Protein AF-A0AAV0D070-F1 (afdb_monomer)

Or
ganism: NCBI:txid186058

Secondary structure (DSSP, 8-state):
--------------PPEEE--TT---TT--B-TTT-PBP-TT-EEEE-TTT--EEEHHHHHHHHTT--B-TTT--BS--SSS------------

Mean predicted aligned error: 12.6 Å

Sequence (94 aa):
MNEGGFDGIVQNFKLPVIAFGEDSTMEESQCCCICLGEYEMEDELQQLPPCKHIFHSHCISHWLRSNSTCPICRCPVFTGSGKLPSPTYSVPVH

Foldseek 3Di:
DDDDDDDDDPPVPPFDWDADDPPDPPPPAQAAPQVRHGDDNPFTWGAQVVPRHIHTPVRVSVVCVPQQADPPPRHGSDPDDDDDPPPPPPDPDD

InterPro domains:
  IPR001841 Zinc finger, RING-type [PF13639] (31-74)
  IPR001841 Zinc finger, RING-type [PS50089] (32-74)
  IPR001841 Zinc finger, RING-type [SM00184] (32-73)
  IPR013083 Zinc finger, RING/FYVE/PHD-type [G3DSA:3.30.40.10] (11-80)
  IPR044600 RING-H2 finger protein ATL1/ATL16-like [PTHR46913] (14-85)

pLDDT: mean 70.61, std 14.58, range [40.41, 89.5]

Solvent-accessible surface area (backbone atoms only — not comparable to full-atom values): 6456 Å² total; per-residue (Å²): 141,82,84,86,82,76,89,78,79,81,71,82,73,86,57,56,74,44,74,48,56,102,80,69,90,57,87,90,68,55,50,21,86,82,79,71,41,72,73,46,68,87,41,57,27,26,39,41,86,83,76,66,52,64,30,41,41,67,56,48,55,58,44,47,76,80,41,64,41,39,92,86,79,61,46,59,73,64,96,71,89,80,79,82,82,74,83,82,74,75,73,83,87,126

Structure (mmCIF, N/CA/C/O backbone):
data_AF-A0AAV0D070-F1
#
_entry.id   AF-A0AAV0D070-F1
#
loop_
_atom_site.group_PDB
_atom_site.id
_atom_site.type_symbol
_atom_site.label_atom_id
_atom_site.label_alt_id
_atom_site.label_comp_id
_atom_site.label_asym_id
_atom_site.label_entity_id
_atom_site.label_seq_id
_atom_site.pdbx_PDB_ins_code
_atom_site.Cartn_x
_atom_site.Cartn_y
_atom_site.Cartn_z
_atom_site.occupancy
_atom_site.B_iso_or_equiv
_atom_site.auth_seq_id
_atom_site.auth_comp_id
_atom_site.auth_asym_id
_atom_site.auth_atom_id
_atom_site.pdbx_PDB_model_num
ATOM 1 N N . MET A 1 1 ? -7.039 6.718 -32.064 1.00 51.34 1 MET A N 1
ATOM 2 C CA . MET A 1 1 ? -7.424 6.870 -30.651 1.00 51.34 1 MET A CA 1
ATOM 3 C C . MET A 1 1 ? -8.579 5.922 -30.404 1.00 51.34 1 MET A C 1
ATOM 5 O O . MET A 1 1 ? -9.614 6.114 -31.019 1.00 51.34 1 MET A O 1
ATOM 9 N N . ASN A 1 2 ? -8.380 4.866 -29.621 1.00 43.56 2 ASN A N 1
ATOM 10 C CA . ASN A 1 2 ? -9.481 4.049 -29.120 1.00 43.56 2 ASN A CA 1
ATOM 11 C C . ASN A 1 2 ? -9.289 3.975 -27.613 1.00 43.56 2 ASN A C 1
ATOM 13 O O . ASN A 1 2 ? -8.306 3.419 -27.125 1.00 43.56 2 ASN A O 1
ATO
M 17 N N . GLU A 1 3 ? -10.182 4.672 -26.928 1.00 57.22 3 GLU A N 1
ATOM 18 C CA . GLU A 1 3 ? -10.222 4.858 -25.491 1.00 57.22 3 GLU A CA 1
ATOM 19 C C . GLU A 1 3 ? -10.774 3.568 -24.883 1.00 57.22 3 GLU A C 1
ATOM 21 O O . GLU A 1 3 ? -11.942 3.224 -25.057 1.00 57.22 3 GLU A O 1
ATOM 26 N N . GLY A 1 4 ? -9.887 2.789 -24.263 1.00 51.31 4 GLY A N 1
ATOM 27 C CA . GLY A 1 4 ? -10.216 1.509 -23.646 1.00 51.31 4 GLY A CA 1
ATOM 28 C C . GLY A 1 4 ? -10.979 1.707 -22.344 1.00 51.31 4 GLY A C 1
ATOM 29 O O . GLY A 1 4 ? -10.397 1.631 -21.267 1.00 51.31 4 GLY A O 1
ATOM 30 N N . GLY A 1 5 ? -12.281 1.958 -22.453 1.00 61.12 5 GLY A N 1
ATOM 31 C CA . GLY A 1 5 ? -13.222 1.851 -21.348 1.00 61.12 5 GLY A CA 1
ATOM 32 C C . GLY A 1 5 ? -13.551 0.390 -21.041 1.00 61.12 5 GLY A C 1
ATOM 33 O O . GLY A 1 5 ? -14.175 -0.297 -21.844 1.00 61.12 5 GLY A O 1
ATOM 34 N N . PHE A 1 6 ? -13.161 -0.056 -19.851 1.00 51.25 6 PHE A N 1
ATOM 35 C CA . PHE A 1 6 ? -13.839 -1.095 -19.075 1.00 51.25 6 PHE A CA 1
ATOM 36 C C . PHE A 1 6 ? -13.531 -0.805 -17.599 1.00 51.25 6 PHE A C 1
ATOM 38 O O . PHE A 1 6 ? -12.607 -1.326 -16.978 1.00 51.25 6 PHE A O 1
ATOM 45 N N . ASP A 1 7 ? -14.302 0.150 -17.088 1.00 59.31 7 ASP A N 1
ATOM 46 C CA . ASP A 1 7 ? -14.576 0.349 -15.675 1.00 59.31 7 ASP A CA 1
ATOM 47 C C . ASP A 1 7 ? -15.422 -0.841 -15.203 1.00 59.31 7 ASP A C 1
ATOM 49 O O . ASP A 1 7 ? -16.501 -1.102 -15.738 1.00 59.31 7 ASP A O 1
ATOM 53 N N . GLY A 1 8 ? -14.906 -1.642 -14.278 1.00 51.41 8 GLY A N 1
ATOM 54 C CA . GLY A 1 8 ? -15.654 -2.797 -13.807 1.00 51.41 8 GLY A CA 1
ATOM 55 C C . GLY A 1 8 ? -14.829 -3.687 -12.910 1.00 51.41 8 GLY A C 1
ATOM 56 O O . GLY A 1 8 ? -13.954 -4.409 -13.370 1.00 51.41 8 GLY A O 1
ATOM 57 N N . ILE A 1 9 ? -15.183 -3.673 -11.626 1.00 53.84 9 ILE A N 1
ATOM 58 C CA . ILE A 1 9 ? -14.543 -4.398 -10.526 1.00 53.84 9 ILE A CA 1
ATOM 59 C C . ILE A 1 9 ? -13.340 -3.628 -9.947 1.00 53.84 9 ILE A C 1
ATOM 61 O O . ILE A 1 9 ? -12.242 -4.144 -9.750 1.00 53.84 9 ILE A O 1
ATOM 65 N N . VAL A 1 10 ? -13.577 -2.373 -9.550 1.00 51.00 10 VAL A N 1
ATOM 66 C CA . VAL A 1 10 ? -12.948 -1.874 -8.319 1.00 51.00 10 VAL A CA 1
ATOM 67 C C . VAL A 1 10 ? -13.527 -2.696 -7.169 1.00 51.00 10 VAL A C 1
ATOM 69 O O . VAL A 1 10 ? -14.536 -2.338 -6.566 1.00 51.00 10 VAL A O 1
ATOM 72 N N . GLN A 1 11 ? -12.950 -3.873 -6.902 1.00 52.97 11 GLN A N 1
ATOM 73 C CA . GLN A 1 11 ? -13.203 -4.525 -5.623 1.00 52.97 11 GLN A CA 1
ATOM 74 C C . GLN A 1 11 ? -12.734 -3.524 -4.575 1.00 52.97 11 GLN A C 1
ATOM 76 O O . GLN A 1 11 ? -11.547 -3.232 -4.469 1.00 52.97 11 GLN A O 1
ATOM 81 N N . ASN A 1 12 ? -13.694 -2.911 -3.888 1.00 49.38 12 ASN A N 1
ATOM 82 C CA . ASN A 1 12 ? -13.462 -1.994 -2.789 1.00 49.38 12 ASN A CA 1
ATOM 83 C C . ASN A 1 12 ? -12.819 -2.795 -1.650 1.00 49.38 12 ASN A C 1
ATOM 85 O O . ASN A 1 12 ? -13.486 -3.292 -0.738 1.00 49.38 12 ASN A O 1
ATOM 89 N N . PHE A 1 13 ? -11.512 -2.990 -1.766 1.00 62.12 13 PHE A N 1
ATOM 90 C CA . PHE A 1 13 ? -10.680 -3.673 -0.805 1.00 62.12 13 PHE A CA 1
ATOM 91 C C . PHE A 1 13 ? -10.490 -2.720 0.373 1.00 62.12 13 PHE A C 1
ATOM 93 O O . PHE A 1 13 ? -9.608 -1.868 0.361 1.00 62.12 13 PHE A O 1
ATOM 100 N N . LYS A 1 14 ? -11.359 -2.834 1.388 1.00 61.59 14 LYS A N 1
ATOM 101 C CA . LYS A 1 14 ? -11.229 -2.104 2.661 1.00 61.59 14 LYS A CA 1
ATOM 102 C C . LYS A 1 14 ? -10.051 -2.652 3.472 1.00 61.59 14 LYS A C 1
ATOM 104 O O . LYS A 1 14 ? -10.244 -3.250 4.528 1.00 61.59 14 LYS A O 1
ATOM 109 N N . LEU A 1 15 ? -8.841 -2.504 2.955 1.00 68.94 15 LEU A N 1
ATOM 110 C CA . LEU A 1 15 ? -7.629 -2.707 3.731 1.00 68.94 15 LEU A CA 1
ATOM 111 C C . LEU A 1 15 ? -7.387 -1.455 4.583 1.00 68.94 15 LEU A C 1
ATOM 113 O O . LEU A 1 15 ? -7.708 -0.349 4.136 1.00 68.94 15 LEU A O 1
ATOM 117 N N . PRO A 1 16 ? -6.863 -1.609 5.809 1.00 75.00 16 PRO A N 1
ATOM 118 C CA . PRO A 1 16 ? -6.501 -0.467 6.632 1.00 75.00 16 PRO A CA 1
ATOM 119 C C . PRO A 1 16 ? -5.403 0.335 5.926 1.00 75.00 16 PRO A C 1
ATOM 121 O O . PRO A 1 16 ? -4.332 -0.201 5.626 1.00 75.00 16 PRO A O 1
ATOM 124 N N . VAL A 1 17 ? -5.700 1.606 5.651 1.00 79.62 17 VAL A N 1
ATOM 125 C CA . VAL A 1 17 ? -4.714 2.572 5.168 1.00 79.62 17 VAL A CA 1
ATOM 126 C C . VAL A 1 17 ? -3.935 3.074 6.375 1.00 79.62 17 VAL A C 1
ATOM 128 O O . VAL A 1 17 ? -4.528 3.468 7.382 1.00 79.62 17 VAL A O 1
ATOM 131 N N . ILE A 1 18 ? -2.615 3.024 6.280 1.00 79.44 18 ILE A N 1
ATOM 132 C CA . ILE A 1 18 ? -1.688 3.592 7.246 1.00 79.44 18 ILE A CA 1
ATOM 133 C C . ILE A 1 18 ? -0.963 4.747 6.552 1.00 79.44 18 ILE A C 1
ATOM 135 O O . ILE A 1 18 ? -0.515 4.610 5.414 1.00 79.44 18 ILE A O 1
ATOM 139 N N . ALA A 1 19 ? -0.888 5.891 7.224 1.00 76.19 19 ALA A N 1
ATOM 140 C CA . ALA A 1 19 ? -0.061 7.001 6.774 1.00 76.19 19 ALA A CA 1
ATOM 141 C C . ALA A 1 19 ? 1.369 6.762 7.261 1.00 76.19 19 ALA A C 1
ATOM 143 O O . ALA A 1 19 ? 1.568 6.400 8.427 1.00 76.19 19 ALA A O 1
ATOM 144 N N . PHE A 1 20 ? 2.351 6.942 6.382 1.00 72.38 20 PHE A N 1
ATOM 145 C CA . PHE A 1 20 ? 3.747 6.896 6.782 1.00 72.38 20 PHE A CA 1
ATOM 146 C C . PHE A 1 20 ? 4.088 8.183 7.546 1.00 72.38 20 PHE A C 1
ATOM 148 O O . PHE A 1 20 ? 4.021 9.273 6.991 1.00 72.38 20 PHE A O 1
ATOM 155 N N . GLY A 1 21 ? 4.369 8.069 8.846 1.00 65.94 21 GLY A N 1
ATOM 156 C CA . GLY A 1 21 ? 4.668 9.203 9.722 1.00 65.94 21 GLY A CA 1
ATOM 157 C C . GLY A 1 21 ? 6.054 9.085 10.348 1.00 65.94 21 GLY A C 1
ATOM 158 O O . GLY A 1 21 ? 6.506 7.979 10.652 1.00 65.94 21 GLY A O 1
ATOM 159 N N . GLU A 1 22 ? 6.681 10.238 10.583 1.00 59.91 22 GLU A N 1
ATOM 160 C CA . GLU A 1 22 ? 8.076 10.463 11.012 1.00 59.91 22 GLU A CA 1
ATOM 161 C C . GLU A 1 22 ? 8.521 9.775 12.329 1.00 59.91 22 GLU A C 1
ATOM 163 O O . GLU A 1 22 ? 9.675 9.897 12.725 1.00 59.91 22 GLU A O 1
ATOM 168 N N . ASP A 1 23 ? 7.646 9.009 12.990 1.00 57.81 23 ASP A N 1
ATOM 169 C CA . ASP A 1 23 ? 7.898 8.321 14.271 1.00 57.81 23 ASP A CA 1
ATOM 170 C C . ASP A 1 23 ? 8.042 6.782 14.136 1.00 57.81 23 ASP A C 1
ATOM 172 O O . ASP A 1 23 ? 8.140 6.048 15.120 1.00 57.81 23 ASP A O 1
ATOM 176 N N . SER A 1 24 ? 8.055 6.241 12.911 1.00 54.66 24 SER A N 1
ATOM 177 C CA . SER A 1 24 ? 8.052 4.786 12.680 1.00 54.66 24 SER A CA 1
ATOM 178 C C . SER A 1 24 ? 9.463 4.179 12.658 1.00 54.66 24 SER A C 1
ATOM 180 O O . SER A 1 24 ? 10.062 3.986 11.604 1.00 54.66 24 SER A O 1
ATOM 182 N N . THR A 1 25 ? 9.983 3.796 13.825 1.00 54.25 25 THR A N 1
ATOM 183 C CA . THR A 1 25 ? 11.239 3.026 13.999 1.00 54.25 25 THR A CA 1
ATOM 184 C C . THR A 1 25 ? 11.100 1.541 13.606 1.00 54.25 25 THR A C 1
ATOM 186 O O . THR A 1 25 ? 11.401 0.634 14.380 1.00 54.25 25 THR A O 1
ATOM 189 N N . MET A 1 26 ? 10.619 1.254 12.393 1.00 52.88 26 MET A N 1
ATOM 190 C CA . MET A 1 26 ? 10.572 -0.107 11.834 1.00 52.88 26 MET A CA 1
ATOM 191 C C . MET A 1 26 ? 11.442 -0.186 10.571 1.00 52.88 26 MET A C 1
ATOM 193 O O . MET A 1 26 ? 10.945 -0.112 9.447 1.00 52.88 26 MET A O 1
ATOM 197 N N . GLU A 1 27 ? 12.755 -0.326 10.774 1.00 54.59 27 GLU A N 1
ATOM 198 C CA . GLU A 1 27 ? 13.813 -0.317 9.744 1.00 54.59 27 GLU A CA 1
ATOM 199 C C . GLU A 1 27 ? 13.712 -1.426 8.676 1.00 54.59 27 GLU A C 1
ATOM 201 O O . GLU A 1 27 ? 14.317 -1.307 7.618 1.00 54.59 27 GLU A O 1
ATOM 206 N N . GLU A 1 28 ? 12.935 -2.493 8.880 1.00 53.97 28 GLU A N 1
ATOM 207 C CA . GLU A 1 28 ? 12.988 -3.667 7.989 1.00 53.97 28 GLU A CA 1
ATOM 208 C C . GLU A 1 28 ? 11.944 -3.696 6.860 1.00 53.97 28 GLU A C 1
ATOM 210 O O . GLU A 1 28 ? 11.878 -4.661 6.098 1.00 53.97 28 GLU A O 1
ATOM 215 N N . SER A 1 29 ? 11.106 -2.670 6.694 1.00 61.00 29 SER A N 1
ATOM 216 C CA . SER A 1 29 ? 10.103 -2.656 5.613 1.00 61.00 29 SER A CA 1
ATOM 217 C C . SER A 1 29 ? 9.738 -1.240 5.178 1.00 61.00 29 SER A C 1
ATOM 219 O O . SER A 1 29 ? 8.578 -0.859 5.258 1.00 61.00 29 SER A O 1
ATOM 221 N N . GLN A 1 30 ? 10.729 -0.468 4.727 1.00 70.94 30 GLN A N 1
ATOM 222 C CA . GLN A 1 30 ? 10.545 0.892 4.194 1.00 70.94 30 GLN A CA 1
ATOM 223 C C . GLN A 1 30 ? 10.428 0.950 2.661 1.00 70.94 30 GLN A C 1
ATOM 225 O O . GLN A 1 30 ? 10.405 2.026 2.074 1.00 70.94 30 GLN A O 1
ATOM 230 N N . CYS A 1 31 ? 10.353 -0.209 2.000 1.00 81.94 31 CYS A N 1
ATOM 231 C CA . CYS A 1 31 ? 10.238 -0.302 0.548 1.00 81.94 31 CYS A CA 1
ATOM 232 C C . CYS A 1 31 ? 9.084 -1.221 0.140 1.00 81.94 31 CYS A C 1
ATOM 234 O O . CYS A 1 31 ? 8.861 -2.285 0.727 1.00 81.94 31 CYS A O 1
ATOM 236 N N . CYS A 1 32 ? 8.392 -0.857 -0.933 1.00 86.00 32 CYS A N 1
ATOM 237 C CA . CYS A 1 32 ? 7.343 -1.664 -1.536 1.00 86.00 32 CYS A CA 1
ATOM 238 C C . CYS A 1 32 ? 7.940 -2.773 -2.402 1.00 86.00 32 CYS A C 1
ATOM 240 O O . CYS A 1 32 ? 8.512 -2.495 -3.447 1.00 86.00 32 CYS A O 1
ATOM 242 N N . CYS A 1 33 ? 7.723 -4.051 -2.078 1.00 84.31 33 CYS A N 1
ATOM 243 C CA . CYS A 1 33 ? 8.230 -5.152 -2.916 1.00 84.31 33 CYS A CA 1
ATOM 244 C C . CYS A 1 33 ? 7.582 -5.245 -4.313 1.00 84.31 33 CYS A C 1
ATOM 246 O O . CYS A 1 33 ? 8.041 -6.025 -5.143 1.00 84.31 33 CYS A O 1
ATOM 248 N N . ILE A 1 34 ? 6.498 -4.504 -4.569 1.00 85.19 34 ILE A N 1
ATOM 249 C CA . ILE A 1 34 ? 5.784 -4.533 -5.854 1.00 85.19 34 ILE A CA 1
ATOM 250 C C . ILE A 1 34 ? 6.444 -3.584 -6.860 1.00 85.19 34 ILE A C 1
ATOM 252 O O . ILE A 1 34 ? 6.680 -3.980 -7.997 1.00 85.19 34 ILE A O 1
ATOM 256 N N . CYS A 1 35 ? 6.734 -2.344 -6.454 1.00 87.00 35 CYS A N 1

▬▬▬

Assignment: Please copy, word for word, every line from the first line of the records through the line containing "IPR001841 Zinc finger, RING-type [PF13639]", with both of those lines included and nothing else.

Response to the task:
Protein AF-A0AAV0D070-F1 (afdb_monomer)

Or
ganism: NCBI:txid186058

Secondary structure (DSSP, 8-state):
--------------PPEEE--TT---TT--B-TTT-PBP-TT-EEEE-TTT--EEEHHHHHHHHTT--B-TTT--BS--SSS------------

Mean predicted aligned error: 12.6 Å

Sequence (94 aa):
MNEGGFDGIVQNFKLPVIAFGEDSTMEESQCCCICLGEYEMEDELQQLPPCKHIFHSHCISHWLRSNSTCPICRCPVFTGSGKLPSPTYSVPVH

Foldseek 3Di:
DDDDDDDDDPPVPPFDWDADDPPDPPPPAQAAPQVRHGDDNPFTWGAQVVPRHIHTPVRVSVVCVPQQADPPPRHGSDPDDDDDPPPPPPDPDD

InterPro domains:
  IPR001841 Zinc finger, RING-type [PF13639] (31-74)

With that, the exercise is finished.